__WHAT THE EXERCISE ASKS__: Retype, word for word, each line between the lines holding "ATOM 13 O O . LEU" and "ATOM 44 C C", inclusive, and leave the rest of the data alone.
[Opening INFORMATION SHOWN section]
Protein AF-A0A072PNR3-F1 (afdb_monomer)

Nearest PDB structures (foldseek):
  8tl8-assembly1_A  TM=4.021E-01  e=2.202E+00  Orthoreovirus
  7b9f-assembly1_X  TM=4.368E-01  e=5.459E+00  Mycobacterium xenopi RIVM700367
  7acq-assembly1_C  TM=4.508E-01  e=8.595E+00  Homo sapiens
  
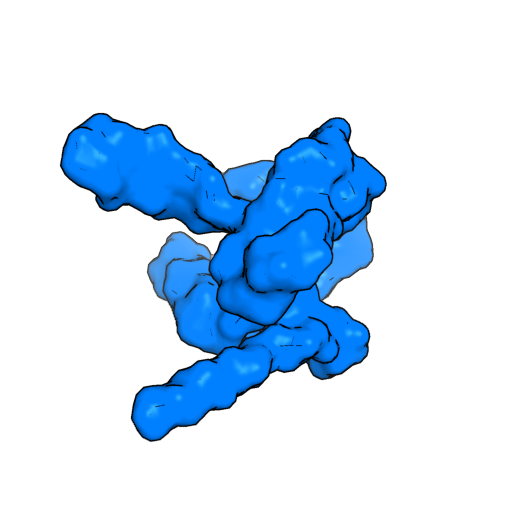4kv3-assembly1_B  TM=3.797E-01  e=9.171E+00  Escherichia coli K-12
  3gcg-assembly1_A  TM=1.959E-01  e=3.947E+00  Homo sapiens

Structure (mmCIF, N/CA/C/O backbone):
data_AF-A0A072PNR3-F1
#
_entry.id   AF-A0A072PNR3-F1
#
loop_
_atom_site.group_PDB
_atom_site.id
_atom_site.type_symbol
_atom_site.label_atom_id
_atom_site.label_alt_id
_atom_site.label_comp_id
_atom_site.label_asym_id
_atom_site.label_entity_id
_atom_site.label_seq_id
_atom_site.pdbx_PDB_ins_code
_atom_site.Cartn_x
_atom_site.Cartn_y
_atom_site.Cartn_z
_atom_site.occupancy
_atom_site.B_iso_or_equiv
_atom_site.auth_seq_id
_atom_site.auth_comp_id
_atom_site.auth_asym_id
_atom_site.auth_atom_id
_atom_site.pdbx_PDB_model_num
ATOM 1 N N . MET A 1 1 ? -7.359 4.870 -2.153 1.00 92.25 1 MET A N 1
ATOM 2 C CA . MET A 1 1 ? -7.382 5.435 -0.766 1.00 92.25 1 MET A CA 1
ATOM 3 C C . MET A 1 1 ? -8.498 4.821 0.088 1.00 92.25 1 MET A C 1
ATOM 5 O O . MET A 1 1 ? -9.457 4.280 -0.456 1.00 92.25 1 MET A O 1
ATOM 9 N N . ALA A 1 2 ? -8.451 4.914 1.425 1.00 94.19 2 ALA A N 1
ATOM 10 C CA . ALA A 1 2 ? -9.573 4.502 2.278 1.00 94.19 2 ALA A CA 1
ATOM 11 C C . ALA A 1 2 ? -10.811 5.412 2.102 1.00 94.19 2 ALA A C 1
ATOM 13 O O . ALA A 1 2 ? -10.824 6.564 2.526 1.00 94.19 2 ALA A O 1
ATOM 14 N N . ARG A 1 3 ? -11.905 4.888 1.529 1.00 92.81 3 ARG A N 1
ATOM 15 C CA . ARG A 1 3 ? -13.135 5.675 1.266 1.00 92.81 3 ARG A CA 1
ATOM 16 C C . ARG A 1 3 ? -13.928 6.062 2.526 1.00 92.81 3 ARG A C 1
ATOM 18 O O . ARG A 1 3 ? -14.706 7.012 2.499 1.00 92.81
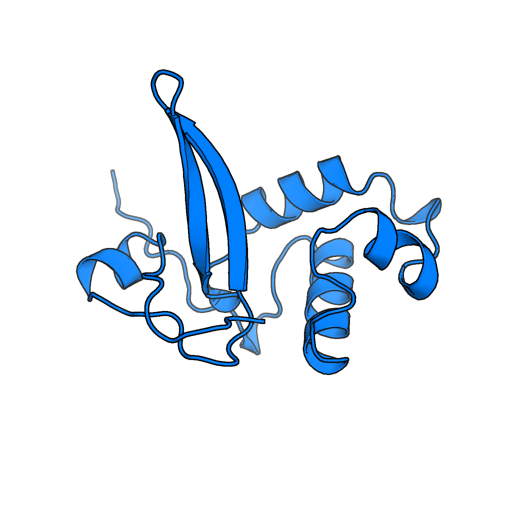 3 ARG A O 1
ATOM 25 N N . SER A 1 4 ? -13.761 5.323 3.625 1.00 94.75 4 SER A N 1
ATOM 26 C CA . SER A 1 4 ? -14.408 5.587 4.921 1.00 94.75 4 SER A CA 1
ATOM 27 C C . SER A 1 4 ? -13.588 5.010 6.077 1.00 94.75 4 SER A C 1
ATOM 29 O O . SER A 1 4 ? -12.942 3.979 5.884 1.00 94.75 4 SER A O 1
ATOM 31 N N . GLY A 1 5 ? -13.727 5.585 7.276 1.00 95.50 5 GLY A N 1
ATOM 32 C CA . GLY A 1 5 ? -13.069 5.158 8.524 1.00 95.50 5 GLY A CA 1
ATOM 33 C C . GLY A 1 5 ? -13.625 3.880 9.172 1.00 95.50 5 GLY A C 1
ATOM 34 O O . GLY A 1 5 ? -13.595 3.719 10.387 1.00 95.50 5 GLY A O 1
ATOM 35 N N . ARG A 1 6 ? -14.256 2.989 8.395 1.00 94.62 6 ARG A N 1
ATOM 36 C CA . ARG A 1 6 ? -14.954 1.800 8.930 1.00 94.62 6 ARG A CA 1
ATOM 37 C C . ARG A 1 6 ? -14.107 0.532 8.917 1.00 94.62 6 ARG A C 1
ATOM 39 O O . ARG A 1 6 ? -14.447 -0.426 9.605 1.00 94.62 6 ARG A O 1
ATOM 46 N N . ALA A 1 7 ? -13.049 0.497 8.110 1.00 96.50 7 ALA A N 1
ATOM 47 C CA . ALA A 1 7 ? -12.211 -0.686 7.983 1.00 96.50 7 ALA A CA 1
ATOM 48 C C . ALA A 1 7 ? -11.289 -0.813 9.200 1.00 96.50 7 ALA A C 1
ATOM 50 O O . ALA A 1 7 ? -10.557 0.116 9.521 1.00 96.50 7 ALA A O 1
ATOM 51 N N . MET A 1 8 ? -11.306 -1.971 9.855 1.00 96.31 8 MET A N 1
ATOM 52 C CA . MET A 1 8 ? -10.361 -2.299 10.922 1.00 96.31 8 MET A CA 1
ATOM 53 C C . MET A 1 8 ? -9.124 -2.971 10.329 1.00 96.31 8 MET A C 1
ATOM 55 O O . MET A 1 8 ? -9.254 -3.915 9.537 1.00 96.31 8 MET A O 1
ATOM 59 N N . CYS A 1 9 ? -7.938 -2.516 10.731 1.00 96.38 9 CYS A N 1
ATOM 60 C CA . CYS A 1 9 ? -6.685 -3.124 10.301 1.00 96.38 9 CYS A CA 1
ATOM 61 C C . CYS A 1 9 ? -6.591 -4.576 10.792 1.00 96.38 9 CYS A C 1
ATOM 63 O O . CYS A 1 9 ? -6.930 -4.885 11.932 1.00 96.38 9 CYS A O 1
ATOM 65 N N . GLN A 1 10 ? -6.154 -5.480 9.915 1.00 95.00 10 GLN A N 1
ATOM 66 C CA . GLN A 1 10 ? -6.032 -6.911 10.208 1.00 95.00 10 GLN A CA 1
ATOM 67 C C . GLN A 1 10 ? -4.651 -7.310 10.741 1.00 95.00 10 GLN A C 1
ATOM 69 O O . GLN A 1 10 ? -4.413 -8.495 10.960 1.00 95.00 10 GLN A O 1
ATOM 74 N N . ASN A 1 11 ? -3.743 -6.355 10.961 1.00 93.81 11 ASN A N 1
ATOM 75 C CA . ASN A 1 11 ? -2.562 -6.608 11.784 1.00 93.81 11 ASN A CA 1
ATOM 76 C C . ASN A 1 11 ? -3.001 -6.955 13.213 1.00 93.81 11 ASN A C 1
ATOM 78 O O . ASN A 1 11 ? -3.883 -6.282 13.743 1.00 93.81 11 ASN A O 1
ATOM 82 N N . THR A 1 12 ? -2.410 -7.983 13.825 1.00 91.81 12 THR A N 1
ATOM 83 C CA . THR A 1 12 ? -2.864 -8.536 15.114 1.00 91.81 12 THR A CA 1
ATOM 84 C C . THR A 1 12 ? -2.966 -7.467 16.197 1.00 91.81 12 THR A C 1
ATOM 86 O O . THR A 1 12 ? -4.003 -7.345 16.841 1.00 91.81 12 THR A O 1
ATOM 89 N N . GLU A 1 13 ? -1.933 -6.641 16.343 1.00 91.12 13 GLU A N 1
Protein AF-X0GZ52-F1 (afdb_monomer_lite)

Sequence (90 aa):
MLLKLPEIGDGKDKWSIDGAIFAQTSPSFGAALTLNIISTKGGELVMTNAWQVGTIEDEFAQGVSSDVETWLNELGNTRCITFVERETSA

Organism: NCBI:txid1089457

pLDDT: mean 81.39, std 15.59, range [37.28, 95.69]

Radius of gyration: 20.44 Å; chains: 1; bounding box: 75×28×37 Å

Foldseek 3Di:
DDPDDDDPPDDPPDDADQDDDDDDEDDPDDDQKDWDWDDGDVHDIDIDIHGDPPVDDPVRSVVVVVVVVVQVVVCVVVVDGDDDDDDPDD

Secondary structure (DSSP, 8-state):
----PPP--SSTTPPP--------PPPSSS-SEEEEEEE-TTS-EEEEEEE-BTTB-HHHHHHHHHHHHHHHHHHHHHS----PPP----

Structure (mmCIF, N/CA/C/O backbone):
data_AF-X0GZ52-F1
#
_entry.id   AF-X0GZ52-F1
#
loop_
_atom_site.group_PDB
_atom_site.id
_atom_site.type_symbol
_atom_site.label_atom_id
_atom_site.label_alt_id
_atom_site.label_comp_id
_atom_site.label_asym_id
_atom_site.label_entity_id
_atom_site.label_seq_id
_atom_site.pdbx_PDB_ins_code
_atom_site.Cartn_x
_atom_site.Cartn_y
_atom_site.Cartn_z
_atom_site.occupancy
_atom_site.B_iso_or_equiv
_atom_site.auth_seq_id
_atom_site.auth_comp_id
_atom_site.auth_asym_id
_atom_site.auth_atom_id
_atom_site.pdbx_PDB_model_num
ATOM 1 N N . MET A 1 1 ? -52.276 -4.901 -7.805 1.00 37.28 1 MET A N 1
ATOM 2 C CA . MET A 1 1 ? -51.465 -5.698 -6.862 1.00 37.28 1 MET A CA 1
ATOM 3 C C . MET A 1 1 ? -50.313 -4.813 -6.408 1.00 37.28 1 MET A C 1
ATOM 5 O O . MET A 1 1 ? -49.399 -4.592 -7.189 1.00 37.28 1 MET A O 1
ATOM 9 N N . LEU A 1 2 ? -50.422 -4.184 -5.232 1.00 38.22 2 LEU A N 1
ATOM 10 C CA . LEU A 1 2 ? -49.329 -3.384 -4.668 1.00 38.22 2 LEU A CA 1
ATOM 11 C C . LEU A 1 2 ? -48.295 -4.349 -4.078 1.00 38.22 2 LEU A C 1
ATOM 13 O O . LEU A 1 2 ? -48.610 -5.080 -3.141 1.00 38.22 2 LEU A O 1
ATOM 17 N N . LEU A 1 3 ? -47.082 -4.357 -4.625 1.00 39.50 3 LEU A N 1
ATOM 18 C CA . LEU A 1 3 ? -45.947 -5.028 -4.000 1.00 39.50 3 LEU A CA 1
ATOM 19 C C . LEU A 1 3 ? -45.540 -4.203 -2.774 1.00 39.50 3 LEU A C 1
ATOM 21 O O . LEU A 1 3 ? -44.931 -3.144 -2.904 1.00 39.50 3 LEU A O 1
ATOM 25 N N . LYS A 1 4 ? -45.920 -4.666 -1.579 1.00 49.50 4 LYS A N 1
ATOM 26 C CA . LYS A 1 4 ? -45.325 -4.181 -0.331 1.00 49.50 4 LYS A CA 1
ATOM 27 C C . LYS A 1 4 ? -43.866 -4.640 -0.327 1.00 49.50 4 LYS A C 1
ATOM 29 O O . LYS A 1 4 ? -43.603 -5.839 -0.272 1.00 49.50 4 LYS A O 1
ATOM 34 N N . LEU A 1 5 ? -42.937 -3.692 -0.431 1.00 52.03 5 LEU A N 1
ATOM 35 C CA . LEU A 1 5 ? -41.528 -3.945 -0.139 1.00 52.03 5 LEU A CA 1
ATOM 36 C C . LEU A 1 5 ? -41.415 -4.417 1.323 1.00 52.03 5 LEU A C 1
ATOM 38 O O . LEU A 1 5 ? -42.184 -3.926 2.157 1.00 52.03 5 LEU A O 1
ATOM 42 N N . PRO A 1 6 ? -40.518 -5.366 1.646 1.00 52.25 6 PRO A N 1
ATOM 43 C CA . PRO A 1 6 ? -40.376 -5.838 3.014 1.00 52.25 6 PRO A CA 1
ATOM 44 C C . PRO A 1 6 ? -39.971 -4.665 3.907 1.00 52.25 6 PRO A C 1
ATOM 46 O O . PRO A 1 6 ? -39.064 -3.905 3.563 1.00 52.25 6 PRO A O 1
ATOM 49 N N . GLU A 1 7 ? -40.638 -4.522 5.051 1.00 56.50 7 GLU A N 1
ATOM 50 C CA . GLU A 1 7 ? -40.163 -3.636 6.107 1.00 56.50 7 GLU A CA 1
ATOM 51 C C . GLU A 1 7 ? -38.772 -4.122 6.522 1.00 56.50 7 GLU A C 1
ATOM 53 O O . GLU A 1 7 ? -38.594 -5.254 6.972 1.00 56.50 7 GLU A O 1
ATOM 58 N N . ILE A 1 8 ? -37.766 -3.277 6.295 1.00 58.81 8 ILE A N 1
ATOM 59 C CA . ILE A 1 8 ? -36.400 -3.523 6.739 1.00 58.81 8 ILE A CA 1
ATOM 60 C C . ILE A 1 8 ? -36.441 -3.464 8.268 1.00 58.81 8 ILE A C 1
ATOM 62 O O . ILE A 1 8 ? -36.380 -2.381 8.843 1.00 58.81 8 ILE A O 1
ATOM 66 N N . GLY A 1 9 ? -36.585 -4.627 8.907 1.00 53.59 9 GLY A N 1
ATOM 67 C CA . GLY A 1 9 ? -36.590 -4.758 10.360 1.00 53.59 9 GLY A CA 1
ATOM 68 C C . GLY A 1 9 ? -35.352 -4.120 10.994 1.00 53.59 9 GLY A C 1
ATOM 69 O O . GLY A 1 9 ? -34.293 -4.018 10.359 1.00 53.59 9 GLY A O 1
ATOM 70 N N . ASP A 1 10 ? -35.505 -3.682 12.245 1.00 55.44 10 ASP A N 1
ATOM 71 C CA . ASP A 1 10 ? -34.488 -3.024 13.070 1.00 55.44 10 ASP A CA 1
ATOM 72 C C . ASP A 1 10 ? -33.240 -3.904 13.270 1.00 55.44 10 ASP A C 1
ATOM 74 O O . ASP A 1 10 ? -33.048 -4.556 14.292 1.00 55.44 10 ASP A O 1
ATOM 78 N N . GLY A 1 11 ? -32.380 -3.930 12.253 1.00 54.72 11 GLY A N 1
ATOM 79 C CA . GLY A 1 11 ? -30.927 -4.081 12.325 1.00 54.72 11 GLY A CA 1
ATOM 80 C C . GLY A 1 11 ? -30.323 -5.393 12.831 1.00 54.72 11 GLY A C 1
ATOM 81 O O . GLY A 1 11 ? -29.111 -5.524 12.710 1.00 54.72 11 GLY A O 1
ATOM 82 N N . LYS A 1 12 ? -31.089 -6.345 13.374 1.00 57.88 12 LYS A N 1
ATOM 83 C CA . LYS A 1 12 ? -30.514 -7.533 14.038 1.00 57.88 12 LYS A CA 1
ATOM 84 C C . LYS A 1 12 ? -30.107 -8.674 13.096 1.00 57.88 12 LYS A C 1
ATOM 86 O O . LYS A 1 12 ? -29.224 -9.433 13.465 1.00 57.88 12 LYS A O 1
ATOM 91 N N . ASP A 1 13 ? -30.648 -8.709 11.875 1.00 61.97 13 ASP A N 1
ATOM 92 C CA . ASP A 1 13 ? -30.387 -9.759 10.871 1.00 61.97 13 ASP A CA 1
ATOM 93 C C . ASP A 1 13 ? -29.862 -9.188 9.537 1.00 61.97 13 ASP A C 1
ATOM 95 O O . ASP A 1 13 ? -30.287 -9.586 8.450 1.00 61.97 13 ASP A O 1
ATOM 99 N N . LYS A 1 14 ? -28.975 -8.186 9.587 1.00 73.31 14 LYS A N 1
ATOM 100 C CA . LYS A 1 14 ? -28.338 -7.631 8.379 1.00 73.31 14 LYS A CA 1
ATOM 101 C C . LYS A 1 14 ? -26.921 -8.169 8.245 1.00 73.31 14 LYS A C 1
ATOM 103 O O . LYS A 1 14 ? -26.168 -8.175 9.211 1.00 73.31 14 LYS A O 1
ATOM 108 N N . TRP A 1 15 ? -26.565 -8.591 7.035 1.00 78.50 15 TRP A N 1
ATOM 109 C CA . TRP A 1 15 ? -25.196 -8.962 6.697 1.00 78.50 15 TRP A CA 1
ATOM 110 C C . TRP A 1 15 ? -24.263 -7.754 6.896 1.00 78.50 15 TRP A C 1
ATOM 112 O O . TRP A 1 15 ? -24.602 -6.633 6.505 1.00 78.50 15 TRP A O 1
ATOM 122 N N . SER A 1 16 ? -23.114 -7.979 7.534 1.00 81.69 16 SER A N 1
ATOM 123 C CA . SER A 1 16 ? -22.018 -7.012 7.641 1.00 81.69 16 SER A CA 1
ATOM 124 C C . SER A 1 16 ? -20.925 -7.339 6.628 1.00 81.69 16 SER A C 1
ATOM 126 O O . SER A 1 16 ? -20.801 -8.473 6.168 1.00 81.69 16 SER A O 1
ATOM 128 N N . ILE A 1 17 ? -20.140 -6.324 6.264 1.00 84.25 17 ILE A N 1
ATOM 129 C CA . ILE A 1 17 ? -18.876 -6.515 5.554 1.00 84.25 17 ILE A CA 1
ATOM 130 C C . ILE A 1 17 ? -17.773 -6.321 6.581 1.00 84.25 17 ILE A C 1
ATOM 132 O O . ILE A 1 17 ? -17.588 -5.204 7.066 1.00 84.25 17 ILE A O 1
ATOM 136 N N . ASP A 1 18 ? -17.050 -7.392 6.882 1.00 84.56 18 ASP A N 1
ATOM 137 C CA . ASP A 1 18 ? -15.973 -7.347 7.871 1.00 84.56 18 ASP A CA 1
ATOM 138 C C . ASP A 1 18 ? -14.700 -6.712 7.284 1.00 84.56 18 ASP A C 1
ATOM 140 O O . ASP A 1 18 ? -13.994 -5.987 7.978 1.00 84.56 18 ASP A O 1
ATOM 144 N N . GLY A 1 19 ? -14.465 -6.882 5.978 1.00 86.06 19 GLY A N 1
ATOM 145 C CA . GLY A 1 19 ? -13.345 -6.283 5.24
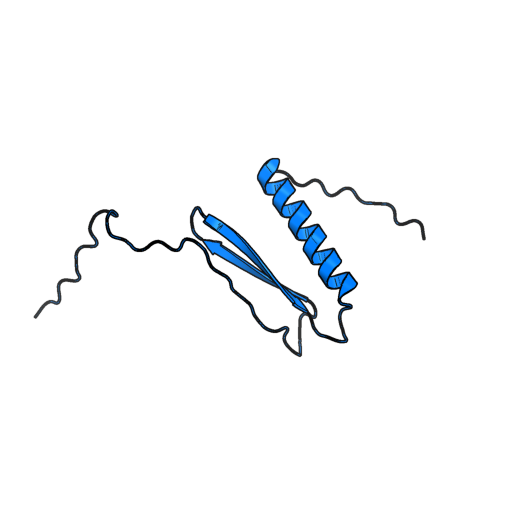8 1.00 86.06 19 GLY A CA 1
ATOM 146 C C . GLY A 1 19 ? -13.584 -6.265 3.738 1.00 86.06 19 GLY A C 1
ATOM 147 O O . GLY A 1 19 ? -14.451 -6.976 3.220 1.00 86.06 19 GLY A O 1
ATOM 148 N N . ALA A 1 20 ? -12.835 -5.428 3.023 1.00 88.56 20 ALA A N 1
ATOM 149 C CA . ALA A 1 20 ? -12.911 -5.330 1.570 1.00 88.56 20 ALA A CA 1
ATOM 150 C C . ALA A 1 20 ? -11.542 -4.985 0.982 1.00 88.56 20 ALA A C 1
ATOM 152 O O . ALA A 1 20 ? -10.814 -4.165 1.529 1.00 88.56 20 ALA A O 1
ATOM 153 N N . ILE A 1 21 ? -11.219 -5.582 -0.165 1.00 91.38 21 ILE A N 1
ATOM 154 C CA . ILE A 1 21 ? -10.001 -5.284 -0.919 1.00 91.38 21 ILE A CA 1
ATOM 155 C C . ILE A 1 21 ? -10.420 -4.834 -2.311 1.00 91.38 21 ILE A C 1
ATOM 157 O O . ILE A 1 21 ? -11.196 -5.510 -2.988 1.00 91.38 21 ILE A O 1
ATOM 161 N N . PHE A 1 22 ? -9.890 -3.695 -2.742 1.00 90.12 22 PHE A N 1
ATOM 162 C CA . PHE A 1 22 ? -10.044 -3.201 -4.100 1.00 90.12 22 PHE A CA 1
ATOM 163 C C . PHE A 1 22 ? -8.666 -3.051 -4.726 1.00 90.12 22 PHE A C 1
ATOM 165 O O . PHE A 1 22 ? -7.799 -2.392 -4.155 1.00 90.12 22 PHE A O 1
ATOM 172 N N . ALA A 1 23 ? -8.468 -3.675 -5.883 1.00 88.00 23 ALA A N 1
ATOM 173 C CA . ALA A 1 23 ? -7.224 -3.614 -6.631 1.00 88.00 23 ALA A CA 1
ATOM 174 C C . ALA A 1 23 ? -7.521 -3.354 -8.105 1.00 88.00 23 ALA A C 1
ATOM 176 O O . ALA A 1 23 ? -8.416 -3.964 -8.694 1.00 88.00 23 ALA A O 1
ATOM 177 N N . GLN A 1 24 ? -6.740 -2.458 -8.698 1.00 87.94 24 GLN A N 1
ATOM 178 C CA . GLN A 1 24 ? -6.738 -2.196 -10.130 1.00 87.94 24 GLN A CA 1
ATOM 179 C C . GLN A 1 24 ? -5.318 -2.356 -10.652 1.00 87.94 24 GLN A C 1
ATOM 181 O O . GLN A 1 24 ? -4.363 -1.937 -10.002 1.00 87.94 24 GLN A O 1
ATOM 186 N N . THR A 1 25 ? -5.175 -2.950 -11.833 1.00 83.25 25 THR A N 1
ATOM 187 C CA . THR A 1 25 ? -3.892 -2.960 -12.538 1.00 83.25 25 THR A CA 1
ATOM 188 C C . THR A 1 25 ? -3.499 -1.536 -12.895 1.00 83.25 25 THR A C 1
ATOM 190 O O . THR A 1 25 ? -4.363 -0.738 -13.267 1.00 83.25 25 THR A O 1
ATOM 193 N N . SER A 1 26 ? -2.203 -1.232 -12.844 1.00 78.69 26 SER A N 1
ATOM 194 C CA . SER A 1 26 ? -1.725 0.084 -13.250 1.00 78.69 26 SER A CA 1
ATOM 195 C C . SER A 1 26 ? -2.075 0.330 -14.725 1.00 78.69 26 SER A C 1
ATOM 197 O O . SER A 1 26 ? -1.782 -0.528 -15.567 1.00 78.69 26 SER A O 1
ATOM 199 N N . PRO A 1 27 ? -2.758 1.439 -15.061 1.00 72.38 27 PRO A N 1
ATOM 200 C CA . PRO A 1 27 ? -3.138 1.708 -16.438 1.00 72.38 27 PRO A CA 1
ATOM 201 C C . PRO A 1 27 ? -1.876 1.931 -17.274 1.00 72.38 27 PRO A C 1
ATOM 203 O O . PRO A 1 27 ? -0.928 2.545 -16.801 1.00 72.38 27 PRO A O 1
ATOM 206 N N . SER A 1 28 ? -1.851 1.483 -18.531 1.00 70.69 28 SER A N 1
ATOM 207 C CA . SER A 1 28 ? -0.698 1.690 -19.426 1.00 70.69 28 SER A CA 1
ATOM 208 C C . SER A 1 28 ? -0.508 3.152 -19.861 1.00 70.69 28 SER A C 1
ATOM 210 O O . SER A 1 28 ? 0.462 3.479 -20.536 1.00 70.69 28 SER A O 1
ATOM 212 N N . PHE A 1 29 ? -1.453 4.028 -19.514 1.00 74.38 29 PHE A N 1
ATOM 213 C CA . PHE A 1 29 ? -1.427 5.465 -19.756 1.00 74.38 29 PHE A CA 1
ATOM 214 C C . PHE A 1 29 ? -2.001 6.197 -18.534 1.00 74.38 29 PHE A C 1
[Closing INFORMATION SHOWN section]
__EXERCISE ANSWER__:
ATOM 13 O O . LEU A 1 2 ? -48.610 -5.080 -3.141 1.00 38.22 2 LEU A O 1
ATOM 17 N N . LEU A 1 3 ? -47.082 -4.357 -4.625 1.00 39.50 3 LEU A N 1
ATOM 18 C CA . LEU A 1 3 ? -45.947 -5.028 -4.000 1.00 39.50 3 LEU A CA 1
ATOM 19 C C . LEU A 1 3 ? -45.540 -4.203 -2.774 1.00 39.50 3 LEU A C 1
ATOM 21 O O . LEU A 1 3 ? -44.931 -3.144 -2.904 1.00 39.50 3 LEU A O 1
ATOM 25 N N . LYS A 1 4 ? -45.920 -4.666 -1.579 1.00 49.50 4 LYS A N 1
ATOM 26 C CA . LYS A 1 4 ? -45.325 -4.181 -0.331 1.00 49.50 4 LYS A CA 1
ATOM 27 C C . LYS A 1 4 ? -43.866 -4.640 -0.327 1.00 49.50 4 LYS A C 1
ATOM 29 O O . LYS A 1 4 ? -43.603 -5.839 -0.272 1.00 49.50 4 LYS A O 1
ATOM 34 N N . LEU A 1 5 ? -42.937 -3.692 -0.431 1.00 52.03 5 LEU A N 1
ATOM 35 C CA . LEU A 1 5 ? -41.528 -3.945 -0.139 1.00 52.03 5 LEU A CA 1
ATOM 36 C C . LEU A 1 5 ? -41.415 -4.417 1.323 1.00 52.03 5 LEU A C 1
ATOM 38 O O . LEU A 1 5 ? -42.184 -3.926 2.157 1.00 52.03 5 LEU A O 1
ATOM 42 N N . PRO A 1 6 ? -40.518 -5.366 1.646 1.00 52.25 6 PRO A N 1
ATOM 43 C CA . PRO A 1 6 ? -40.376 -5.838 3.014 1.00 52.25 6 PRO A CA 1
ATOM 44 C C . PRO A 1 6 ? -39.971 -4.665 3.907 1.00 52.25 6 PRO A C 1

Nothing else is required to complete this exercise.